- ABOUT THIS EXERCISE
From the data that follows, print exactly the lines starting at the one containing "ATOM 3 C C ." and ending at the one containing "ATOM 10 C CA"; include both of them and nothing more.

Start of DATASET RECORDS

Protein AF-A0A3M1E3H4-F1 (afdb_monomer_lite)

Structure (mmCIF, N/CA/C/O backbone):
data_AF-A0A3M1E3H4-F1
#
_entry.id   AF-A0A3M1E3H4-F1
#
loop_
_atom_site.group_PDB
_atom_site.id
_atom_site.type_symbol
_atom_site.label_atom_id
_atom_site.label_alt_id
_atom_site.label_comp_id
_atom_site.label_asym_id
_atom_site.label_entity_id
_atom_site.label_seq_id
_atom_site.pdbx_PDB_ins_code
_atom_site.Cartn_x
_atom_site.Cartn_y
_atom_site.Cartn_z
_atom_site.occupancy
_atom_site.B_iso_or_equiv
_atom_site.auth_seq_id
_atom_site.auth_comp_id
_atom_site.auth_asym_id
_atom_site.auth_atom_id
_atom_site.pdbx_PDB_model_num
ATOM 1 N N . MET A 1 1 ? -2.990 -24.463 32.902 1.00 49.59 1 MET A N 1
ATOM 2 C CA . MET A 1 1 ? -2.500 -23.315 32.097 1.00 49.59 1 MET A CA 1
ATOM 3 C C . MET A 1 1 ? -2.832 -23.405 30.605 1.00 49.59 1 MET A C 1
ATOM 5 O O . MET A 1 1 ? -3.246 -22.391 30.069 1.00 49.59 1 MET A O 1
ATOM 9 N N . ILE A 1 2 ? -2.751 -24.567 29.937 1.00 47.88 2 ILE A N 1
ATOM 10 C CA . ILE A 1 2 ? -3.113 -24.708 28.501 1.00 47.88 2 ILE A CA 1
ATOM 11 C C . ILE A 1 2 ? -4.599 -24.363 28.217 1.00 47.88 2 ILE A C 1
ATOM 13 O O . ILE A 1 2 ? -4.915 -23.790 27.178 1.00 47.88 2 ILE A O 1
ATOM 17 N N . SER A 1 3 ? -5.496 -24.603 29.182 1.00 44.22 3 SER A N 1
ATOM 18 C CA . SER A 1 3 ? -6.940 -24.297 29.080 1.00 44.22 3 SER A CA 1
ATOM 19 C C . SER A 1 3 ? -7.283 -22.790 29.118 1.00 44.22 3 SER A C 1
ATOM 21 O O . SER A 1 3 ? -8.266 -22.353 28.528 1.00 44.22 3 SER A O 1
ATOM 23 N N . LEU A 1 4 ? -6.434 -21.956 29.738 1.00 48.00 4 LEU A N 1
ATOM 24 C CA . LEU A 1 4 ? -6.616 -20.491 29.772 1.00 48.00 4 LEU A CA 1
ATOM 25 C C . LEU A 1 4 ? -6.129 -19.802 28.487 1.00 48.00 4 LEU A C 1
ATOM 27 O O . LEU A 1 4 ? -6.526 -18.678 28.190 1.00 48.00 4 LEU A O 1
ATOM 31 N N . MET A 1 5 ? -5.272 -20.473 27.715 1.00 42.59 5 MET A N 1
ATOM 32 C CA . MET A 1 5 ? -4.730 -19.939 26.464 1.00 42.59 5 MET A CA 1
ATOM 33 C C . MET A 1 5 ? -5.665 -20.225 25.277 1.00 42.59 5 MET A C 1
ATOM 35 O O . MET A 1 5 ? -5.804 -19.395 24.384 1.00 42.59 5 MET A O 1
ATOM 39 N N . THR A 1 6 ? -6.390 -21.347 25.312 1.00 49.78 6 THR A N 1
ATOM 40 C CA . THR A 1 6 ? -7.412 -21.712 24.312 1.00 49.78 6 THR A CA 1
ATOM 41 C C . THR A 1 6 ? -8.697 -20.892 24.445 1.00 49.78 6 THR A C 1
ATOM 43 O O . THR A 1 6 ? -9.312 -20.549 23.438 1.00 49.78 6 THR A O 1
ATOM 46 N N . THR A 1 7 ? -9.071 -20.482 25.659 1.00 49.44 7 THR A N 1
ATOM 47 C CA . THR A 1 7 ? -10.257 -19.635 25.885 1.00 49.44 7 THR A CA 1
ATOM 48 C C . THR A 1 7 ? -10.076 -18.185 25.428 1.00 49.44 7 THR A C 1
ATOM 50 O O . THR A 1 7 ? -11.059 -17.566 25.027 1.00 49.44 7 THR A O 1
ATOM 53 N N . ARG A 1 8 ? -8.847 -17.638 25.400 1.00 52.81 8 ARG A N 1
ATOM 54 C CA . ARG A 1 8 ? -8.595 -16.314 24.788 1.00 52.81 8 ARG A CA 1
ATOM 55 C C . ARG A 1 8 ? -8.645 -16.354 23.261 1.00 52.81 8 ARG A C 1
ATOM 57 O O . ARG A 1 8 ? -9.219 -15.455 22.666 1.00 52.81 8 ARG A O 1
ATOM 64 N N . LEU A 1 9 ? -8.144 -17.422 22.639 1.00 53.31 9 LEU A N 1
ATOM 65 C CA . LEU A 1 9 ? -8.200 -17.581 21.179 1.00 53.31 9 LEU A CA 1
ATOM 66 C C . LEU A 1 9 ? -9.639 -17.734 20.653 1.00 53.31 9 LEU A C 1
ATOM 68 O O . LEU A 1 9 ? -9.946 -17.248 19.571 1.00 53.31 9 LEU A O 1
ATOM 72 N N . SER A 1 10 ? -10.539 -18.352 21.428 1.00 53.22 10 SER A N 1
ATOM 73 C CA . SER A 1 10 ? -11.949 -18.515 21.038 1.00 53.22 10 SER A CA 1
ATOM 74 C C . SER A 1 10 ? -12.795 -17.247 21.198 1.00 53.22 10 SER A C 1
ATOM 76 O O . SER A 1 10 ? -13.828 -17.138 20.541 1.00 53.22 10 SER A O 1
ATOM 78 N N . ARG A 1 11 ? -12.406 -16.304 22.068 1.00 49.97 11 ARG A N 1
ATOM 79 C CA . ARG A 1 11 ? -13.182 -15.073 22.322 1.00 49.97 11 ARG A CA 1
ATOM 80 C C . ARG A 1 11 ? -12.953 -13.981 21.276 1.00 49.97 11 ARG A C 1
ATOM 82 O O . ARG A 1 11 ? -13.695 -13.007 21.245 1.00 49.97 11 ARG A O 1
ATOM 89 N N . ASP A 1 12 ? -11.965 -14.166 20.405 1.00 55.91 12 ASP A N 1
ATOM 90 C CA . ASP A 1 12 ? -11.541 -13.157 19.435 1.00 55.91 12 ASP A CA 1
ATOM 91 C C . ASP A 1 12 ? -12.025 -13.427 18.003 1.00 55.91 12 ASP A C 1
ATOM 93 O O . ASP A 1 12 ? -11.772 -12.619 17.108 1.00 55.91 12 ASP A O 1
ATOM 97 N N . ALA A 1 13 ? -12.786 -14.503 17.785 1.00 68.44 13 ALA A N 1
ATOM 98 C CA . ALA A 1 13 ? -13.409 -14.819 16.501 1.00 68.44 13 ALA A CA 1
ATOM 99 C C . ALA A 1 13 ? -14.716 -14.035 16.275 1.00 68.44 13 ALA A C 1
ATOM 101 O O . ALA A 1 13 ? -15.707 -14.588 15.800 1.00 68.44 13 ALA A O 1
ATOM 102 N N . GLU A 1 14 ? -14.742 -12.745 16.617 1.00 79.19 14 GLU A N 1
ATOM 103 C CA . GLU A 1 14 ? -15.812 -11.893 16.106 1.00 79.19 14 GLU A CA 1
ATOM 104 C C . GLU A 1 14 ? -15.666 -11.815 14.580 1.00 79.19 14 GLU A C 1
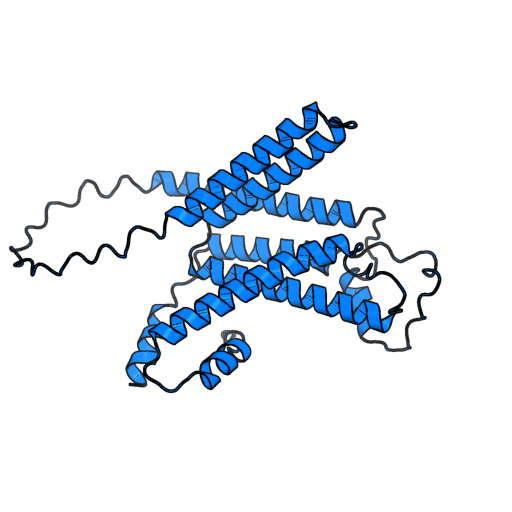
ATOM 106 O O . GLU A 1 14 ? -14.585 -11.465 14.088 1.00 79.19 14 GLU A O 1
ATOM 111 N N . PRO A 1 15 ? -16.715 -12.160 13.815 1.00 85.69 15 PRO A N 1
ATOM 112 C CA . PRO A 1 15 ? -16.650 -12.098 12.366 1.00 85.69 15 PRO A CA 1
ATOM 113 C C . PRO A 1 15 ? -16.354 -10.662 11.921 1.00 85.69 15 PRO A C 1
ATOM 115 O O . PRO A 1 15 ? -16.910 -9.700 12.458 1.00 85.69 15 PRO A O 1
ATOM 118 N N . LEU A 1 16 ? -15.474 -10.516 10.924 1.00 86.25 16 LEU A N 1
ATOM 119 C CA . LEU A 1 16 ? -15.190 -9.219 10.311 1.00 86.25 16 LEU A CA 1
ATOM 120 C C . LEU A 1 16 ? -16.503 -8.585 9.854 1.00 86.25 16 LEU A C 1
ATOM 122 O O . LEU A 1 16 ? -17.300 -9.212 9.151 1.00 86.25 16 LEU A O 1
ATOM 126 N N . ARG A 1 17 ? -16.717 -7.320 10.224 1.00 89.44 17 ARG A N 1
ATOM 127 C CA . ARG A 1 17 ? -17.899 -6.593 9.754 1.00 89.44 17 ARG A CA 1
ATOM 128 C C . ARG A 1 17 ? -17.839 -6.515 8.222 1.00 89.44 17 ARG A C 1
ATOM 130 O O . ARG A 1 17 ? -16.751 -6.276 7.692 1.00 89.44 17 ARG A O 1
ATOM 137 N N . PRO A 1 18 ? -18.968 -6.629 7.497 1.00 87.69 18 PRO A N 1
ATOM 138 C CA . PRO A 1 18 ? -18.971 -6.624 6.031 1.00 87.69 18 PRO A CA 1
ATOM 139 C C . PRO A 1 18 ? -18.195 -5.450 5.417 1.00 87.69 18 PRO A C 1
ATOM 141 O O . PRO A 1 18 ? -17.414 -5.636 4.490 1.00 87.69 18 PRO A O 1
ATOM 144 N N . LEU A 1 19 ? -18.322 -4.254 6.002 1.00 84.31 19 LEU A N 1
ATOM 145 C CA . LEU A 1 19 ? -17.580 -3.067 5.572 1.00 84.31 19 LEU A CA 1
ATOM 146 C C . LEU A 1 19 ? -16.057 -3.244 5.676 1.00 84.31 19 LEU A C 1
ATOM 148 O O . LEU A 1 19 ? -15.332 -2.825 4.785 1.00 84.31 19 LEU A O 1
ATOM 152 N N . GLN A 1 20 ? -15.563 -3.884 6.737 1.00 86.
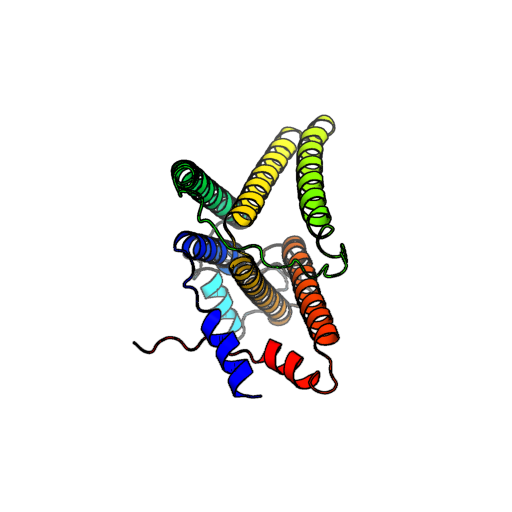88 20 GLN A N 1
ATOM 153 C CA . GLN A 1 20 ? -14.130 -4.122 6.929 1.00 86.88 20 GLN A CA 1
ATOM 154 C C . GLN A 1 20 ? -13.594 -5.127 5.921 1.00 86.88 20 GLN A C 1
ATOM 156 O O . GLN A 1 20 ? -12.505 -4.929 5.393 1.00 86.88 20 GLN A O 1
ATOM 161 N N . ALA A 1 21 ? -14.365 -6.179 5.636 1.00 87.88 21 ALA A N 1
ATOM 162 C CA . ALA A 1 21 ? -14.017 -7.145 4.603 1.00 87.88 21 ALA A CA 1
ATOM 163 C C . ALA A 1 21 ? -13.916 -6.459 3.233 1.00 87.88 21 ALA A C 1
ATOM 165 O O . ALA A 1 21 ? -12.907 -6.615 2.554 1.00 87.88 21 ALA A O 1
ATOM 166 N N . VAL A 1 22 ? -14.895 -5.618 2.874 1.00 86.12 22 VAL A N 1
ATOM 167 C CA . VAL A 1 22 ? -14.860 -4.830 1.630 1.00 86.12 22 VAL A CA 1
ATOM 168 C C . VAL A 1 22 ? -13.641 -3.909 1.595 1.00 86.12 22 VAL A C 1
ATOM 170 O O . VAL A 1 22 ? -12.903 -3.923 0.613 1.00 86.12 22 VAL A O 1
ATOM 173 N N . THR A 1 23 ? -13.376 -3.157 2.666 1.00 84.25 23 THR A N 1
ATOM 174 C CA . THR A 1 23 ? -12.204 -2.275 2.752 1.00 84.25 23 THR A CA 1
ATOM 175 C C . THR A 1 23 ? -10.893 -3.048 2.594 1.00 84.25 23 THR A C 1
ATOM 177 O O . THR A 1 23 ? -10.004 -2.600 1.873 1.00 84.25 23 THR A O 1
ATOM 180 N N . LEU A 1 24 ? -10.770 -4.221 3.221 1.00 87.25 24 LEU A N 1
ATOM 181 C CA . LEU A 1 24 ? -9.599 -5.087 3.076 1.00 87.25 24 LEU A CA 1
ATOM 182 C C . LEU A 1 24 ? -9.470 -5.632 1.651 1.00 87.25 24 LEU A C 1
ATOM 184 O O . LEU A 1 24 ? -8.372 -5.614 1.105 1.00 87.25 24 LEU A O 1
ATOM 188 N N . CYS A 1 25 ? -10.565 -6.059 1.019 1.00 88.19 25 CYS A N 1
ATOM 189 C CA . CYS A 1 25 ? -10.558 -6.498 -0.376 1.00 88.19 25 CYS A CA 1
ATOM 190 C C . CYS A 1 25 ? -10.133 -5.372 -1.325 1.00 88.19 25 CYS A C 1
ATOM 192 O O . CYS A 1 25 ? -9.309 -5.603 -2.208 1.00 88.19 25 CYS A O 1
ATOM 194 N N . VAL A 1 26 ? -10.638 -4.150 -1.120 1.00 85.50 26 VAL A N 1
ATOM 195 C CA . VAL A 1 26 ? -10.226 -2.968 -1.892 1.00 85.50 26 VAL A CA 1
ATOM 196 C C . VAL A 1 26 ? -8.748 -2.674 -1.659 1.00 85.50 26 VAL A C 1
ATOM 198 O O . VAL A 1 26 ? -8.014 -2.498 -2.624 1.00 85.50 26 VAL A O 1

End of DATASET RECORDS

- PROBLEM SOLUTION
ATOM 3 C C . MET A 1 1 ? -2.832 -23.405 30.605 1.00 49.59 1 MET A C 1
ATOM 5 O O . MET A 1 1 ? -3.246 -22.391 30.069 1.00 49.59 1 MET A O 1
ATOM 9 N N . ILE A 1 2 ? -2.751 -24.567 29.937 1.00 47.88 2 ILE A N 1
ATOM 10 C CA . ILE A 1 2 ? -3.113 -24.708 28.501 1.00 47.88 2 ILE A CA 1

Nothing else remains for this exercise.